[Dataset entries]
**********
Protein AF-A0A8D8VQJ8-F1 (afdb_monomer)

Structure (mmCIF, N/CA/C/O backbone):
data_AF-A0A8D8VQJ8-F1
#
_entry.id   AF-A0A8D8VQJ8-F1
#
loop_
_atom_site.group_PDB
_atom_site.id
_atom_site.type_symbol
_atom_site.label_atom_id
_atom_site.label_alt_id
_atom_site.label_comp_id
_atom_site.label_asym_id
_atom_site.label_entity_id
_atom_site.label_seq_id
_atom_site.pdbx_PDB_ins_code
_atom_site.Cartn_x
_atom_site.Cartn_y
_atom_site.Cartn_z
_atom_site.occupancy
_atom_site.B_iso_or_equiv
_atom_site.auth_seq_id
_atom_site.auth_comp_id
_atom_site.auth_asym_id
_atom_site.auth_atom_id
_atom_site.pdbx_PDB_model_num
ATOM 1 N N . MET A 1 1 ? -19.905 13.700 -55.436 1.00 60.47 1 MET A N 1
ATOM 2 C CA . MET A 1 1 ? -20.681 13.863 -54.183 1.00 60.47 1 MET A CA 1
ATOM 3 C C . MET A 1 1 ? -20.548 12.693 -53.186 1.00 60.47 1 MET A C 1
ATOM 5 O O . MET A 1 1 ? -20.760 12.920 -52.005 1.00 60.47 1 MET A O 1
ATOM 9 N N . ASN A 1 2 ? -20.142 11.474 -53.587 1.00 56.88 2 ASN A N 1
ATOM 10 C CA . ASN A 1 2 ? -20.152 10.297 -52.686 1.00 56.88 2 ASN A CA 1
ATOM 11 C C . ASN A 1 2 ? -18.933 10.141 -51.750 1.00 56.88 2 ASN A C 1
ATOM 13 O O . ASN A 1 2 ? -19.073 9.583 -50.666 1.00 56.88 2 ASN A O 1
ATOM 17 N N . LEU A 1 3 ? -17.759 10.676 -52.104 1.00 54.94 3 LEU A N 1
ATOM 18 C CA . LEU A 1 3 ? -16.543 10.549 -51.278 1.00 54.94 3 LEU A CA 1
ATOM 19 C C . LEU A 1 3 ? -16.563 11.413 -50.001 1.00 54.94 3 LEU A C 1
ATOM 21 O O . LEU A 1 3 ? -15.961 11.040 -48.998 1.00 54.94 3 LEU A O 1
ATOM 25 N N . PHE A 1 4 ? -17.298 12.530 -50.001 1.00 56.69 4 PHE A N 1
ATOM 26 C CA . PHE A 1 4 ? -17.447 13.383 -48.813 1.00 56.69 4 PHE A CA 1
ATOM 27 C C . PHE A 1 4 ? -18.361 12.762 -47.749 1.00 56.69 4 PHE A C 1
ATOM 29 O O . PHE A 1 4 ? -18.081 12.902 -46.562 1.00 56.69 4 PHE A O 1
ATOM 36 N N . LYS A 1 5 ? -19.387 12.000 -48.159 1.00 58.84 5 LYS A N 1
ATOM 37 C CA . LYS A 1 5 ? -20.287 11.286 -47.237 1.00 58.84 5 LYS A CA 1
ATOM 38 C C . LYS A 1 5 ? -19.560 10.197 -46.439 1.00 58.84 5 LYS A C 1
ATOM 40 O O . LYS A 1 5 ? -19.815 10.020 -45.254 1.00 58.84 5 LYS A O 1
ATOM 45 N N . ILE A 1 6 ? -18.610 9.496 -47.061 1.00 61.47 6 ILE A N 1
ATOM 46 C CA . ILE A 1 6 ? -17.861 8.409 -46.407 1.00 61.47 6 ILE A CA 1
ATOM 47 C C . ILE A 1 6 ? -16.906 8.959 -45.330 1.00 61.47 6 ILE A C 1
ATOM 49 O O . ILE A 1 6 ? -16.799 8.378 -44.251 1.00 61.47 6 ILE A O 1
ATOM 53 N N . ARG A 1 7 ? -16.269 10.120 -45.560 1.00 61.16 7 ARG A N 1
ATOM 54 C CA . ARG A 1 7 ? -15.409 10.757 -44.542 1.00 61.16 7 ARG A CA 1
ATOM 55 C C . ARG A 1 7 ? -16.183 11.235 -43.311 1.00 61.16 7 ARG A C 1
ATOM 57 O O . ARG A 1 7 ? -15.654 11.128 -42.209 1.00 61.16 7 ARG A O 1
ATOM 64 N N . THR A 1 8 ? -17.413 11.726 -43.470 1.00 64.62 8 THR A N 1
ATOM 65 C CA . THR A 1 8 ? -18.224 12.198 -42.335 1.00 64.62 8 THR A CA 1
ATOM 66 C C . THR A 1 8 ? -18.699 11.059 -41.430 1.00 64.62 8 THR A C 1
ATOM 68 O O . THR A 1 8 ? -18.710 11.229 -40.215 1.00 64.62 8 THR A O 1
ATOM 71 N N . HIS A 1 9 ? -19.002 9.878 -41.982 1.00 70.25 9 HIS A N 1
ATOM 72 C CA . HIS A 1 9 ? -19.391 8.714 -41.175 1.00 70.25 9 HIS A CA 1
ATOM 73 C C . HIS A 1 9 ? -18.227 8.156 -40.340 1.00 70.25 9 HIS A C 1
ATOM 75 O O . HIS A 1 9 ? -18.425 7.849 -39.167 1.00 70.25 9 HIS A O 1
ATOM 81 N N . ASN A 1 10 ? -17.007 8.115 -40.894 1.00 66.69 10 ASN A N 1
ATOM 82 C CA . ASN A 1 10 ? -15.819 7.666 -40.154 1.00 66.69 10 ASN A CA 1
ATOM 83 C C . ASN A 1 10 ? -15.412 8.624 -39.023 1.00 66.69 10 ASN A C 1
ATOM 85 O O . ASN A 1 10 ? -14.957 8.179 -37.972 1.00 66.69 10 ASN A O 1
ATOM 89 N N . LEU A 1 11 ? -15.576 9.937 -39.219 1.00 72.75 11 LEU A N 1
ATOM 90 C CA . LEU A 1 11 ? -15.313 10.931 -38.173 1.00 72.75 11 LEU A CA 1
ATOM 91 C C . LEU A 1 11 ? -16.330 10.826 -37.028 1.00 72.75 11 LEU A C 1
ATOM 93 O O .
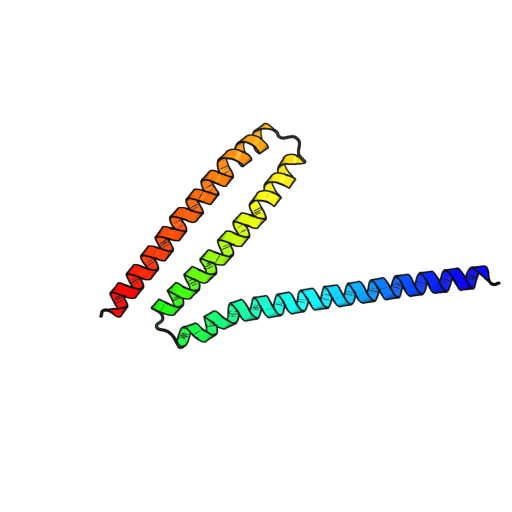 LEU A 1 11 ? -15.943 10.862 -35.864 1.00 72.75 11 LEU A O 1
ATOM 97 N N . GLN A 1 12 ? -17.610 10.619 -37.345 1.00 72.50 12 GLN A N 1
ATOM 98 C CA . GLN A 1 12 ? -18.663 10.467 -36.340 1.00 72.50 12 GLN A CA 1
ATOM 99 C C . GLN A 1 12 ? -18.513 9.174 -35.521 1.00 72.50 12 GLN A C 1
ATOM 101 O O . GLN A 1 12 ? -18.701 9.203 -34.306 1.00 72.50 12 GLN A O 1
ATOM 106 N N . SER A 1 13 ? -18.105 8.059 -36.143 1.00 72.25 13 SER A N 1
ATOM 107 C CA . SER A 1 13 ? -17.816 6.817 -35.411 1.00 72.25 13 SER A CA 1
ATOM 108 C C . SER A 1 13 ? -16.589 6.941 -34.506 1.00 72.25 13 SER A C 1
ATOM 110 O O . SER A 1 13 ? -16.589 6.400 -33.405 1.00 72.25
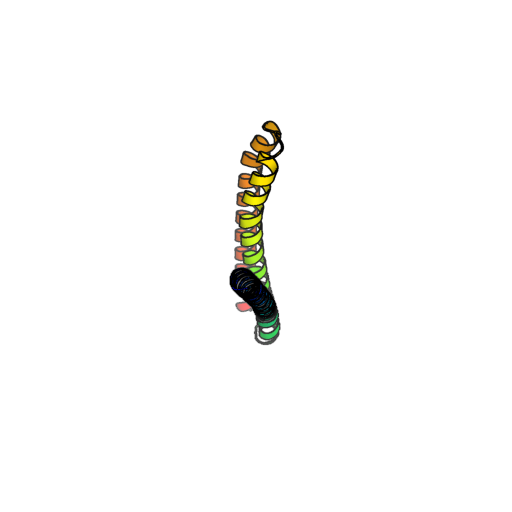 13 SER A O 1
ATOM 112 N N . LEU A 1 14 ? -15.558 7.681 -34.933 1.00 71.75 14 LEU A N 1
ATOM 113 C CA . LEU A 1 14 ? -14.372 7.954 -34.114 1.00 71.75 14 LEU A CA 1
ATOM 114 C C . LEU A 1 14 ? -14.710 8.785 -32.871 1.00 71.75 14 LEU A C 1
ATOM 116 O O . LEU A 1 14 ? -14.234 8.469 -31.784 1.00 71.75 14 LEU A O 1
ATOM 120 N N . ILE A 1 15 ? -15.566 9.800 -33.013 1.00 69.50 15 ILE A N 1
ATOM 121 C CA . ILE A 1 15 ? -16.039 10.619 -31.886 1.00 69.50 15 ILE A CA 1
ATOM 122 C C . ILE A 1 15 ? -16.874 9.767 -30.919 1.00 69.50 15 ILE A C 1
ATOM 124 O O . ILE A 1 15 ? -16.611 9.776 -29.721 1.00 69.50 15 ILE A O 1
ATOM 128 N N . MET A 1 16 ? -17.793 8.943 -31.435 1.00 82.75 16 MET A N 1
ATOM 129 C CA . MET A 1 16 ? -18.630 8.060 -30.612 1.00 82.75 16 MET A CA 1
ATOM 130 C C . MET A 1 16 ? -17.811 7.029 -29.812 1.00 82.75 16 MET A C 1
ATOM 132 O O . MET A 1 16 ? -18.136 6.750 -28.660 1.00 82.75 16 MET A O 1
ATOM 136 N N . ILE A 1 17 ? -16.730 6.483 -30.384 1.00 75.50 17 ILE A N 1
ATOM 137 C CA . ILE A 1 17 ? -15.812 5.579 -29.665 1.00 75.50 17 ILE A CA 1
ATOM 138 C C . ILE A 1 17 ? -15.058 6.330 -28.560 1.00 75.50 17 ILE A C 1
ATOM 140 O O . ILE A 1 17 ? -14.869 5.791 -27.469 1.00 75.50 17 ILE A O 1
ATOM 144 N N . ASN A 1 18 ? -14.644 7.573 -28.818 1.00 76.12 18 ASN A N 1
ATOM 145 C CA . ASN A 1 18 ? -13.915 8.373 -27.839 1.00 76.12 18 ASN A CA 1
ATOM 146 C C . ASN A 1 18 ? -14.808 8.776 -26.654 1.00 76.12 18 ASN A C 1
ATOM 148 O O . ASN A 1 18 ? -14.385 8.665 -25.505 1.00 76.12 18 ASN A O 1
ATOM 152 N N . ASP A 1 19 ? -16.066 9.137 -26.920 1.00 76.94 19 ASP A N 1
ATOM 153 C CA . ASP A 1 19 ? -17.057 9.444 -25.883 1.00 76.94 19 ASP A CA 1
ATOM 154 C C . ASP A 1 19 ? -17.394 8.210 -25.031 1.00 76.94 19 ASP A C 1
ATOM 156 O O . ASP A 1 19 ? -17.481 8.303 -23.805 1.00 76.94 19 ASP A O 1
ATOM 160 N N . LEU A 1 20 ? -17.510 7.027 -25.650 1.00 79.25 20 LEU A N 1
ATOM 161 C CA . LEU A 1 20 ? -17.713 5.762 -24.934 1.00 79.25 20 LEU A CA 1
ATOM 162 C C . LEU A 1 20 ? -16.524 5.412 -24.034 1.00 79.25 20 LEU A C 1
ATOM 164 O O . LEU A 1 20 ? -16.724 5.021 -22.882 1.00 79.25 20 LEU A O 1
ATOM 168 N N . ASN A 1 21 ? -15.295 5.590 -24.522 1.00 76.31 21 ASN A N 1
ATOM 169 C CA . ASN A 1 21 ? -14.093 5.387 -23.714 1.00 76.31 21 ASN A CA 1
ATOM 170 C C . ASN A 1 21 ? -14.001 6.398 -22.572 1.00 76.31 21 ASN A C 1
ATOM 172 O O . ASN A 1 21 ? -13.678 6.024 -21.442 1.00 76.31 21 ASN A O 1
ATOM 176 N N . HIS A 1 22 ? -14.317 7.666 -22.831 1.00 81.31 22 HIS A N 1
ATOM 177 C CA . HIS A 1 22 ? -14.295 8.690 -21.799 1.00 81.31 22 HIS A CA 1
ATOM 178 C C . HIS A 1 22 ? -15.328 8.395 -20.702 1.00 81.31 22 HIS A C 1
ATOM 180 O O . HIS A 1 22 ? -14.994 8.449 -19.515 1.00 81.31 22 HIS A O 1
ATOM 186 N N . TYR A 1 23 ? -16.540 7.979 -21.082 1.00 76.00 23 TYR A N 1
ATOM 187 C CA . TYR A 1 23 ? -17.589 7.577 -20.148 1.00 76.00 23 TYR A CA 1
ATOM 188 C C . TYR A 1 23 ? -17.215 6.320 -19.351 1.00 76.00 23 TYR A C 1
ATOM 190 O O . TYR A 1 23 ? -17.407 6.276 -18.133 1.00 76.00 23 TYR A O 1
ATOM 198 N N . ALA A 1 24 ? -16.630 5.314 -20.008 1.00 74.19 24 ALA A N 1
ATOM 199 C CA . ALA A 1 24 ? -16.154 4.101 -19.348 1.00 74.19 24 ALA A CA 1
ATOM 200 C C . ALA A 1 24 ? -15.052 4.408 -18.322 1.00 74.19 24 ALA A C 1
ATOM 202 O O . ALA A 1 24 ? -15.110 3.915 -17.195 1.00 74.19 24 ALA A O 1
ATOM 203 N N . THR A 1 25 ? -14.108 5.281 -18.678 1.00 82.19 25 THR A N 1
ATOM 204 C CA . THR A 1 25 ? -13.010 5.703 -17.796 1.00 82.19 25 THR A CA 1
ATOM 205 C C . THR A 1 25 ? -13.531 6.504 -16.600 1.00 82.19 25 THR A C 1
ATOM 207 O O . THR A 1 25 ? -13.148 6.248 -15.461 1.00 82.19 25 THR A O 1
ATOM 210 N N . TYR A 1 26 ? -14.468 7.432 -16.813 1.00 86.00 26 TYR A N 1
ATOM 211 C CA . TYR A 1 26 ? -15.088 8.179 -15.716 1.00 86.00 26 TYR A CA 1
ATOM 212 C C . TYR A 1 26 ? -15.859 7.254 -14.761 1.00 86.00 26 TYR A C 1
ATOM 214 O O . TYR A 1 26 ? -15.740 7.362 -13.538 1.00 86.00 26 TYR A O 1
**********
Starting with the line above that holds "ATOM 1 N N ." and stopping with the line that holds "ATOM 10 C CA", reproduce each line exactly, omitting all other lines.

PROBLEM SOLUTION ->
ATOM 1 N N . MET A 1 1 ? -19.905 13.700 -55.436 1.00 60.47 1 MET A N 1
ATOM 2 C CA . MET A 1 1 ? -20.681 13.863 -54.183 1.00 60.47 1 MET A CA 1
ATOM 3 C C . MET A 1 1 ? -20.548 12.693 -53.186 1.00 60.47 1 MET A C 1
ATOM 5 O O . MET A 1 1 ? -20.760 12.920 -52.005 1.00 60.47 1 MET A O 1
ATOM 9 N N . ASN A 1 2 ? -20.142 11.474 -53.587 1.00 56.88 2 ASN A N 1
ATOM 10 C CA . ASN A 1 2 ? -20.152 10.297 -52.686 1.00 56.88 2 ASN A CA 1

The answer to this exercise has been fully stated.